Priority research directions include:

  • Mitigation strategies for surfaced CUA vulnerabilities: human-in-the-loop clarification, privilege restriction (Jones et al., 9 Feb 2026).
  • Data-driven defenses leveraging elicitation corpora: fine-tuning safe agents, contrastive learning.
  • Multimodal expansions (vision-LLMs) and multi-agent simulations for richer requirement elicitation (Ataei et al., 2024).
  • Reducing reliance on expensive closed-loop execution via transfer learning or lightweight “elicitor” models.
  • Enhancements in parameter extraction for multi-criteria systems and extended validation in practical deployments (Barros et al., 2020).
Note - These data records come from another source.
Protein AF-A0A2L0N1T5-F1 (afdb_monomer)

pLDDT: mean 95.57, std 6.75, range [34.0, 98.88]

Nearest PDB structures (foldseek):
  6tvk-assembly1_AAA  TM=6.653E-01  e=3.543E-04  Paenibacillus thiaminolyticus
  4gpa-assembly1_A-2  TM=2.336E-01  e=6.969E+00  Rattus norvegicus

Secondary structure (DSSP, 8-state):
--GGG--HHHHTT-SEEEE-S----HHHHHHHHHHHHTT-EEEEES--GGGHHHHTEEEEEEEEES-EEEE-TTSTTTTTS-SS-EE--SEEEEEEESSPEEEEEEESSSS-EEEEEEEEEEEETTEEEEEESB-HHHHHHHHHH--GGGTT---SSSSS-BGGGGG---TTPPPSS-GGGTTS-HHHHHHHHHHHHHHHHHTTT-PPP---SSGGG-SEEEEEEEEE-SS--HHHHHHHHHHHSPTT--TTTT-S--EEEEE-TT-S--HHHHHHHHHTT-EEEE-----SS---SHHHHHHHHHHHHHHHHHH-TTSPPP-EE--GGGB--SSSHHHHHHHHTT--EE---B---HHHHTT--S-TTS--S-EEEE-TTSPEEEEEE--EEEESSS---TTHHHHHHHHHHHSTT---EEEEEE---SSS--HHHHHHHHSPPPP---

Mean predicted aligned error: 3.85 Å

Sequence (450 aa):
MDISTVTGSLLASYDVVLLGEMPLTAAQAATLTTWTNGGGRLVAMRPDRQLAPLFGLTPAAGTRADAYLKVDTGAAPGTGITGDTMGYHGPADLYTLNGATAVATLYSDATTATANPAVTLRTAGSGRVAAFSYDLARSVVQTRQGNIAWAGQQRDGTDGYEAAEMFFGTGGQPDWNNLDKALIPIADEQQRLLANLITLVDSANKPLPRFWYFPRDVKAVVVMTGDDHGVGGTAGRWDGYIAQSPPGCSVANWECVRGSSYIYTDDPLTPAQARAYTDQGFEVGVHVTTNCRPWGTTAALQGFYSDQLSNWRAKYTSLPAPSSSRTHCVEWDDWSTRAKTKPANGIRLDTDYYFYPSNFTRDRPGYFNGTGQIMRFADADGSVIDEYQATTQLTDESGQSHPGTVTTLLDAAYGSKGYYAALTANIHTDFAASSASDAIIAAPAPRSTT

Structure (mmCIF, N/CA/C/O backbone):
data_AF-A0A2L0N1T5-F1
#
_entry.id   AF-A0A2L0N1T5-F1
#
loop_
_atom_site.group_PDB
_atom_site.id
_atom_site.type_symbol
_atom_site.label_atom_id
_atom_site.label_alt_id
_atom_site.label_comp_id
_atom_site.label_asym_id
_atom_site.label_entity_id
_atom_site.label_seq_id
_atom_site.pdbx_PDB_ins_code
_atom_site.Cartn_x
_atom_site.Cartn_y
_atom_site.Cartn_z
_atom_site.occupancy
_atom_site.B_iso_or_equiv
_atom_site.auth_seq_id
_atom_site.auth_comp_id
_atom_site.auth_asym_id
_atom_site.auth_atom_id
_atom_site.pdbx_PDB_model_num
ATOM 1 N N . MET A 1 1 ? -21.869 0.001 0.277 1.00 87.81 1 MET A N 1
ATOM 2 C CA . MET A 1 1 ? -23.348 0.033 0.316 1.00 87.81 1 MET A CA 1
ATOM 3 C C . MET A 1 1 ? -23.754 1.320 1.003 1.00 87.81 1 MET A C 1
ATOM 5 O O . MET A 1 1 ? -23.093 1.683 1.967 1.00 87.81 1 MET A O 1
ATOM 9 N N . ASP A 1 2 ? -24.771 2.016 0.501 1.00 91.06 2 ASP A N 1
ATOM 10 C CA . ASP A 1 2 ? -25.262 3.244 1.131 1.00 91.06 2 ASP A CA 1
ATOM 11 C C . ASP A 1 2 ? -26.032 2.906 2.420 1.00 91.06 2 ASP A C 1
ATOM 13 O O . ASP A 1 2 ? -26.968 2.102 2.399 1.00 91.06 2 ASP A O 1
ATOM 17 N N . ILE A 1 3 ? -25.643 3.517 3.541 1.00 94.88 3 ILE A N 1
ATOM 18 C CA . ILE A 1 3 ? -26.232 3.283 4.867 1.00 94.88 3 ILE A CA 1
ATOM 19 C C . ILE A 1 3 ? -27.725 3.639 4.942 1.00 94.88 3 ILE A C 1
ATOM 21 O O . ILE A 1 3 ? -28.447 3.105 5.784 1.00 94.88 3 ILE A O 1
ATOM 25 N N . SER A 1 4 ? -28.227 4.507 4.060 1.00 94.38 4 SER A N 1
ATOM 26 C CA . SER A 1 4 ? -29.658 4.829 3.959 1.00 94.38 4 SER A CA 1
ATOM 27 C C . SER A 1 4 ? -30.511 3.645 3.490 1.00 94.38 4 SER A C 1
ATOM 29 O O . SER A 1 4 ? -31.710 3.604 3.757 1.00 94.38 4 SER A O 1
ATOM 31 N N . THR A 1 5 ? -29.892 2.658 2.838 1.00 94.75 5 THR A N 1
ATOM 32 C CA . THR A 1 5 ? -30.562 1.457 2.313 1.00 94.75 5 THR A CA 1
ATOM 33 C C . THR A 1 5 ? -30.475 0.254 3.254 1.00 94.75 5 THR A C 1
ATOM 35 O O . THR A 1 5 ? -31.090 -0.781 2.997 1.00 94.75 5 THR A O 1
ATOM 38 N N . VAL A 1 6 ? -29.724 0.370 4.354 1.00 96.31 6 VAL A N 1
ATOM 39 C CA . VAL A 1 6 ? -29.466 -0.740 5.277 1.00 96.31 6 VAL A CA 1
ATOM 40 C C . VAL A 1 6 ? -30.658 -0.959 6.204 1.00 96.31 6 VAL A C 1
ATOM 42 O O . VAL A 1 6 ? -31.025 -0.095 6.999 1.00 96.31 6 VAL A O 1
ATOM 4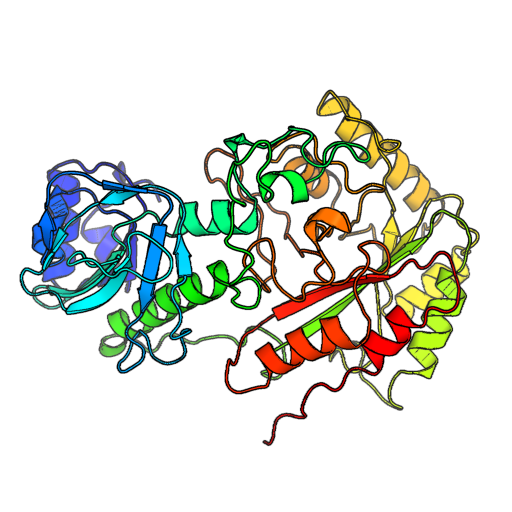5 N N . THR A 1 7 ? -31.234 -2.158 6.141 1.00 96.50 7 THR A N 1
ATOM 46 C CA . THR A 1 7 ? -32.345 -2.606 6.991 1.00 96.50 7 THR A CA 1
ATOM 47 C C . THR A 1 7 ? -31.953 -3.845 7.795 1.00 96.50 7 THR A C 1
ATOM 49 O O . THR A 1 7 ? -31.004 -4.548 7.456 1.00 96.50 7 THR A O 1
ATOM 52 N N . GLY A 1 8 ? -32.720 -4.176 8.839 1.00 96.00 8 GLY A N 1
ATOM 53 C CA . GLY A 1 8 ? -32.505 -5.415 9.598 1.00 96.00 8 GLY A CA 1
ATOM 54 C C . GLY A 1 8 ? -32.622 -6.687 8.744 1.00 96.00 8 GLY A C 1
ATOM 55 O O . GLY A 1 8 ? -31.855 -7.625 8.946 1.00 96.00 8 GLY A O 1
ATOM 56 N N . SER A 1 9 ? -33.532 -6.711 7.761 1.00 96.19 9 SER A N 1
ATOM 57 C CA . SER A 1 9 ? -33.683 -7.850 6.845 1.00 96.19 9 SER A CA 1
ATOM 58 C C . SER A 1 9 ? -32.484 -8.009 5.917 1.00 96.19 9 SER A C 1
ATOM 60 O O . SER A 1 9 ? -32.068 -9.133 5.655 1.00 96.19 9 SER A O 1
ATOM 62 N N . LEU A 1 10 ? -31.905 -6.897 5.461 1.00 96.81 10 LEU A N 1
ATOM 63 C CA . LEU A 1 10 ? -30.680 -6.917 4.674 1.00 96.81 10 LEU A CA 1
ATOM 64 C C . LEU A 1 10 ? -29.487 -7.367 5.519 1.00 96.81 10 LEU A C 1
ATOM 66 O O . LEU A 1 10 ? -28.726 -8.224 5.096 1.00 96.81 10 LEU A O 1
ATOM 70 N N . LEU A 1 11 ? -29.338 -6.847 6.738 1.00 97.19 11 LEU A N 1
ATOM 71 C CA . LEU A 1 11 ? -28.260 -7.264 7.640 1.00 97.19 11 LEU A CA 1
ATOM 72 C C . LEU A 1 11 ? -28.312 -8.770 7.948 1.00 97.19 11 LEU A C 1
ATOM 74 O O . LEU A 1 11 ? -27.271 -9.405 8.079 1.00 97.19 11 LEU A O 1
ATOM 78 N N . ALA A 1 12 ? -29.506 -9.366 8.014 1.00 94.94 12 ALA A N 1
ATOM 79 C CA . ALA A 1 12 ? -29.676 -10.800 8.245 1.00 94.94 12 ALA A CA 1
ATOM 80 C C . ALA A 1 12 ? -29.113 -11.695 7.121 1.00 94.94 12 ALA A C 1
ATOM 82 O O . ALA A 1 12 ? -28.932 -12.888 7.352 1.00 94.94 12 ALA A O 1
ATOM 83 N N . SER A 1 13 ? -28.817 -11.153 5.931 1.00 95.19 13 SER A N 1
ATOM 84 C CA . SER A 1 13 ? -28.161 -11.908 4.853 1.00 95.19 13 SER A CA 1
ATOM 85 C C . SER A 1 13 ? -26.631 -11.896 4.916 1.00 95.19 13 SER A C 1
ATOM 87 O O . SER A 1 13 ? -25.997 -12.465 4.031 1.00 95.19 13 SER A O 1
ATOM 89 N N . TYR A 1 14 ? -26.029 -11.234 5.910 1.00 94.12 14 TYR A N 1
ATOM 90 C CA . TYR A 1 14 ? -24.577 -11.109 6.043 1.00 94.12 14 TYR A CA 1
ATOM 91 C C . TYR A 1 14 ? -24.071 -11.724 7.347 1.00 94.12 14 TYR A C 1
ATOM 93 O O . TYR A 1 14 ? -24.634 -11.500 8.417 1.00 94.12 14 TYR A O 1
ATOM 101 N N . ASP A 1 15 ? -22.957 -12.451 7.256 1.00 91.62 15 ASP A N 1
ATOM 102 C CA . ASP A 1 15 ? -22.283 -13.033 8.420 1.00 91.62 15 ASP A CA 1
ATOM 103 C C . ASP A 1 15 ? -21.560 -11.954 9.245 1.00 91.62 15 ASP A C 1
ATOM 105 O O . ASP A 1 15 ? -21.691 -11.900 10.469 1.00 91.62 15 ASP A O 1
ATOM 109 N N . VAL A 1 16 ? -20.843 -11.055 8.560 1.00 94.69 16 VAL A N 1
ATOM 110 C CA . VAL A 1 16 ? -20.067 -9.954 9.146 1.00 94.69 16 VAL A CA 1
ATOM 111 C C . VAL A 1 16 ? -20.342 -8.661 8.384 1.00 94.69 16 VAL A C 1
ATOM 113 O O . VAL A 1 16 ? -20.388 -8.654 7.155 1.00 94.69 16 VAL A O 1
ATOM 116 N N . VAL A 1 17 ? -20.474 -7.555 9.115 1.00 97.00 17 VAL A N 1
ATOM 117 C CA . VAL A 1 17 ? -20.618 -6.202 8.568 1.00 97.00 17 VAL A CA 1
ATOM 118 C C . VAL A 1 17 ? -19.422 -5.350 8.973 1.00 97.00 17 VAL A C 1
ATOM 120 O O . VAL A 1 17 ? -19.049 -5.293 10.146 1.00 97.00 17 VAL A O 1
ATOM 123 N N . LEU A 1 18 ? -18.838 -4.674 7.983 1.00 97.81 18 LEU A N 1
ATOM 124 C CA . LEU A 1 18 ? -17.807 -3.656 8.154 1.00 97.81 18 LEU A CA 1
ATOM 125 C C . LEU A 1 18 ? -18.451 -2.274 8.025 1.00 97.81 18 LEU A C 1
ATOM 127 O O . LEU A 1 18 ? -19.082 -1.981 7.009 1.00 97.81 18 LEU A O 1
ATOM 131 N N . LEU A 1 19 ? -18.290 -1.434 9.044 1.00 98.12 19 LEU A N 1
ATOM 132 C CA . LEU A 1 19 ? -18.792 -0.062 9.062 1.00 98.12 19 LEU A CA 1
ATOM 133 C C . LEU A 1 19 ? -17.610 0.915 9.044 1.00 98.12 19 LEU A C 1
ATOM 135 O O . LEU A 1 19 ? -16.859 0.984 10.014 1.00 98.12 19 LEU A O 1
ATOM 139 N N . GLY A 1 20 ? -17.448 1.651 7.944 1.00 96.62 20 GLY A N 1
ATOM 140 C CA . GLY A 1 20 ? -16.484 2.755 7.860 1.00 96.62 20 GLY A CA 1
ATOM 141 C C . GLY A 1 20 ? -16.931 3.987 8.654 1.00 96.62 20 GLY A C 1
ATOM 142 O O . GLY A 1 20 ? -18.062 4.033 9.145 1.00 96.62 20 GLY A O 1
ATOM 143 N N . GLU A 1 21 ? -16.061 4.994 8.742 1.00 96.62 21 GLU A N 1
ATOM 144 C CA . GLU A 1 21 ? -16.382 6.258 9.410 1.00 96.62 21 GLU A CA 1
ATOM 145 C C . GLU A 1 21 ? -17.553 6.952 8.697 1.00 96.62 21 GLU A C 1
ATOM 147 O O . GLU A 1 21 ? -17.461 7.320 7.526 1.00 96.62 21 GLU A O 1
ATOM 152 N N . MET A 1 22 ? -18.667 7.144 9.405 1.00 96.38 22 MET A N 1
ATOM 153 C CA . MET A 1 22 ? -19.805 7.929 8.926 1.00 96.38 22 MET A CA 1
ATOM 154 C C . MET A 1 22 ? -20.722 8.335 10.085 1.00 96.38 22 MET A C 1
ATOM 156 O O . MET A 1 22 ? -20.810 7.602 11.077 1.00 96.38 22 MET A O 1
ATOM 160 N N . PRO A 1 23 ? -21.450 9.459 9.966 1.00 96.94 23 PRO A N 1
ATOM 161 C CA . PRO A 1 23 ? -22.530 9.772 10.891 1.00 96.94 23 PRO A CA 1
ATOM 162 C C . PRO A 1 23 ? -23.693 8.789 10.719 1.00 96.94 23 PRO A C 1
ATOM 164 O O . PRO A 1 23 ? -24.008 8.361 9.606 1.00 96.94 23 PRO A O 1
ATOM 167 N N . LEU A 1 24 ? -24.378 8.477 11.818 1.00 98.25 24 LEU A N 1
ATOM 168 C CA . LEU A 1 24 ? -25.577 7.644 11.821 1.00 98.25 24 LEU A CA 1
ATOM 169 C C . LEU A 1 24 ? -26.777 8.417 12.364 1.00 98.25 24 LEU A C 1
ATOM 171 O O . LEU A 1 24 ? -26.699 9.142 13.354 1.00 98.25 24 LEU A O 1
ATOM 175 N N . THR A 1 25 ? -27.942 8.197 11.769 1.00 98.25 25 THR A N 1
ATOM 176 C CA . THR A 1 25 ? -29.203 8.544 12.431 1.00 98.25 25 THR A CA 1
ATOM 177 C C . THR A 1 25 ? -29.452 7.599 13.610 1.00 98.25 25 THR A C 1
ATOM 179 O O . THR A 1 25 ? -29.014 6.445 13.603 1.00 98.25 25 THR A O 1
ATOM 182 N N . ALA A 1 26 ? -30.241 8.041 14.593 1.00 98.31 26 ALA A N 1
ATOM 183 C CA . ALA A 1 26 ? -30.634 7.196 15.723 1.00 98.31 26 ALA A CA 1
ATOM 184 C C . ALA A 1 26 ? -31.302 5.878 15.276 1.00 98.31 26 ALA A C 1
ATOM 186 O O . ALA A 1 26 ? -31.078 4.827 15.875 1.00 98.31 26 ALA A O 1
ATOM 187 N N . ALA A 1 27 ? -32.076 5.908 14.184 1.00 97.94 27 ALA A N 1
ATOM 188 C CA . ALA A 1 27 ? -32.717 4.724 13.613 1.00 97.94 27 ALA A CA 1
ATOM 189 C C . ALA A 1 27 ? -31.703 3.728 13.017 1.00 97.94 27 ALA A C 1
ATOM 191 O O . ALA A 1 27 ? -31.831 2.517 13.216 1.00 97.94 27 ALA A O 1
ATOM 192 N N . GLN A 1 28 ? -30.669 4.218 12.328 1.00 98.38 28 GLN A N 1
ATOM 193 C CA . GLN A 1 28 ? -29.591 3.375 11.799 1.00 98.38 28 GLN A CA 1
ATOM 194 C C . GLN A 1 28 ? -28.762 2.760 12.932 1.00 98.38 28 GLN A C 1
ATOM 196 O O . GLN A 1 28 ? -28.516 1.552 12.926 1.00 98.38 28 GLN A O 1
ATOM 201 N N . ALA A 1 29 ? -28.411 3.551 13.952 1.00 98.44 29 ALA A N 1
ATOM 202 C CA . ALA A 1 29 ? -27.706 3.052 15.131 1.00 98.44 29 ALA A CA 1
ATOM 203 C C . ALA A 1 29 ? -28.523 1.977 15.875 1.00 98.44 29 ALA A C 1
ATOM 205 O O . ALA A 1 29 ? -27.982 0.933 16.251 1.00 98.44 29 ALA A O 1
ATOM 206 N N . ALA A 1 30 ? -29.837 2.179 16.026 1.00 98.38 30 ALA A N 1
ATOM 207 C CA . ALA A 1 30 ? -30.742 1.200 16.629 1.00 98.38 30 ALA A CA 1
ATOM 208 C C . ALA A 1 30 ? -30.859 -0.087 15.796 1.00 98.38 30 ALA A C 1
ATOM 210 O O . ALA A 1 30 ? -30.882 -1.183 16.360 1.00 98.38 30 ALA A O 1
ATOM 211 N N . THR A 1 31 ? -30.889 0.030 14.466 1.00 98.38 31 THR A N 1
ATOM 212 C CA . THR A 1 31 ? -30.940 -1.115 13.543 1.00 98.38 31 THR A CA 1
ATOM 213 C C . THR A 1 31 ? -29.690 -1.985 13.681 1.00 98.38 31 THR A C 1
ATOM 215 O O . THR A 1 31 ? -29.806 -3.187 13.924 1.00 98.38 31 THR A O 1
ATOM 218 N N . LEU A 1 32 ? -28.498 -1.378 13.625 1.00 98.44 32 LEU A N 1
ATOM 219 C CA . LEU A 1 32 ? -27.222 -2.078 13.815 1.00 98.44 32 LEU A CA 1
ATOM 220 C C . LEU A 1 32 ? -27.117 -2.699 15.211 1.00 98.44 32 LEU A C 1
ATOM 222 O O . LEU A 1 32 ? -26.731 -3.859 15.344 1.00 98.44 32 LEU A O 1
ATOM 226 N N . THR A 1 33 ? -27.510 -1.958 16.249 1.00 98.50 33 THR A N 1
ATOM 227 C CA . THR A 1 33 ? -27.516 -2.440 17.639 1.00 98.50 33 THR A CA 1
ATOM 228 C C . THR A 1 33 ? -28.432 -3.650 17.813 1.00 98.50 33 THR A C 1
ATOM 230 O O . THR A 1 33 ? -28.037 -4.638 18.429 1.00 98.50 33 THR A O 1
ATOM 233 N N . THR A 1 34 ? -29.644 -3.603 17.257 1.00 98.38 34 THR A N 1
ATOM 234 C CA . THR A 1 34 ? -30.626 -4.693 17.369 1.00 98.38 34 THR A CA 1
ATOM 235 C C . THR A 1 34 ? -30.140 -5.944 16.648 1.00 98.38 34 THR A C 1
ATOM 237 O O . THR A 1 34 ? -30.120 -7.022 17.241 1.00 98.38 34 THR A O 1
ATOM 240 N N . TRP A 1 35 ? -29.680 -5.797 15.404 1.00 98.12 35 TRP A N 1
ATOM 241 C CA . TRP A 1 35 ? -29.127 -6.904 14.625 1.00 98.12 35 TRP A CA 1
ATOM 242 C C . TRP A 1 35 ? -27.919 -7.550 15.315 1.00 98.12 35 TRP A C 1
ATOM 244 O O . TRP A 1 35 ? -27.849 -8.771 15.445 1.00 98.12 35 TRP A O 1
ATOM 254 N N . THR A 1 36 ? -27.002 -6.730 15.831 1.00 97.44 36 THR A N 1
ATOM 255 C CA . THR A 1 36 ? -25.797 -7.213 16.512 1.00 97.44 36 THR A CA 1
ATOM 256 C C . THR A 1 36 ? -26.144 -7.971 17.792 1.00 97.44 36 THR A C 1
ATOM 258 O O . THR A 1 36 ? -25.688 -9.094 17.981 1.00 97.44 36 THR A O 1
ATOM 261 N N . ASN A 1 37 ? -27.016 -7.427 18.649 1.00 97.75 37 ASN A N 1
ATOM 262 C CA . ASN A 1 37 ? -27.455 -8.134 19.859 1.00 97.75 37 ASN A CA 1
ATOM 263 C C . ASN A 1 37 ? -28.159 -9.468 19.539 1.00 97.75 37 ASN A C 1
ATOM 265 O O . ASN A 1 37 ? -28.055 -10.423 20.315 1.00 97.75 37 ASN A O 1
ATOM 269 N N . GLY A 1 38 ? -28.831 -9.545 18.386 1.00 96.38 38 GLY A N 1
ATOM 270 C CA . GLY A 1 38 ? -29.467 -10.750 17.850 1.00 96.38 38 GLY A CA 1
ATOM 271 C C . GLY A 1 38 ? -28.522 -11.776 17.209 1.00 96.38 38 GLY A C 1
ATOM 272 O O . GLY A 1 38 ? -29.012 -12.787 16.716 1.00 96.38 38 GLY A O 1
ATOM 273 N N . GLY A 1 39 ? -27.205 -11.543 17.206 1.00 95.69 39 GLY A N 1
ATOM 274 C CA . GLY A 1 39 ? -26.209 -12.510 16.725 1.00 95.69 39 GLY A CA 1
ATOM 275 C C . GLY A 1 39 ? -25.310 -11.993 15.604 1.00 95.69 39 GLY A C 1
ATOM 276 O O . GLY A 1 39 ? -24.363 -12.684 15.226 1.00 95.69 39 GLY A O 1
ATOM 277 N N . GLY A 1 40 ? -25.577 -10.791 15.087 1.00 96.50 40 GLY A N 1
ATOM 278 C CA . GLY A 1 40 ? -24.755 -10.154 14.060 1.00 96.50 40 GLY A CA 1
ATOM 279 C C . GLY A 1 40 ? -23.313 -9.893 14.507 1.00 96.50 40 GLY A C 1
ATOM 280 O O . GLY A 1 40 ? -23.023 -9.741 15.700 1.00 96.50 40 GLY A O 1
ATOM 281 N N . ARG A 1 41 ? -22.391 -9.828 13.540 1.00 97.12 41 ARG A N 1
ATOM 282 C CA . ARG A 1 41 ? -20.980 -9.493 13.775 1.00 97.12 41 ARG A CA 1
ATOM 283 C C . ARG A 1 41 ? -20.641 -8.156 13.136 1.00 97.12 41 ARG A C 1
ATOM 285 O O . ARG A 1 41 ? -20.720 -8.018 11.919 1.00 97.12 41 ARG A O 1
ATOM 292 N N . LEU A 1 42 ? -20.249 -7.180 13.949 1.00 98.00 42 LEU A N 1
ATOM 293 C CA . LEU A 1 42 ? -19.971 -5.817 13.498 1.00 98.00 42 LEU A CA 1
ATOM 294 C C . LEU A 1 42 ? -18.523 -5.430 13.796 1.00 98.00 42 LEU A C 1
ATOM 296 O O . LEU A 1 42 ? -18.101 -5.418 14.951 1.00 98.00 42 LEU A O 1
ATOM 300 N N . VAL A 1 43 ? -17.776 -5.053 12.763 1.00 98.50 43 VAL A N 1
ATOM 301 C CA . VAL A 1 43 ? -16.466 -4.412 12.905 1.00 98.50 43 VAL A CA 1
ATOM 302 C C . VAL A 1 43 ? -16.588 -2.980 12.399 1.00 98.50 43 VAL A C 1
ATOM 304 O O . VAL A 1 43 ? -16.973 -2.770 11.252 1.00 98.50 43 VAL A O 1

7. Comparative Table of AutoElicit Framework Instances

Domain Core Methodology Key Outputs
CUA Security (Jones et al., 9 Feb 2026) Iterative LLM-driven seed/refinement pipeline Catalog of realistic unsafe agent behaviors
Multicriteria MCDA (Barros et al., 2020) Bootstrap GA ensemble over submodels Inferred ELECTRE Tri-B parameters
Requirements (Ataei et al., 2024) Agent-based simulation + interview Set of explicit/latent user needs

Each system leverages auto-elicitation with constraints and feedback processes tailored to surface otherwise inaccessible or high-risk information while preserving realism and practical relevance.


Cited works: (Jones et al., 9 Feb 2026, Barros et al., 2020, Ataei et al., 2024).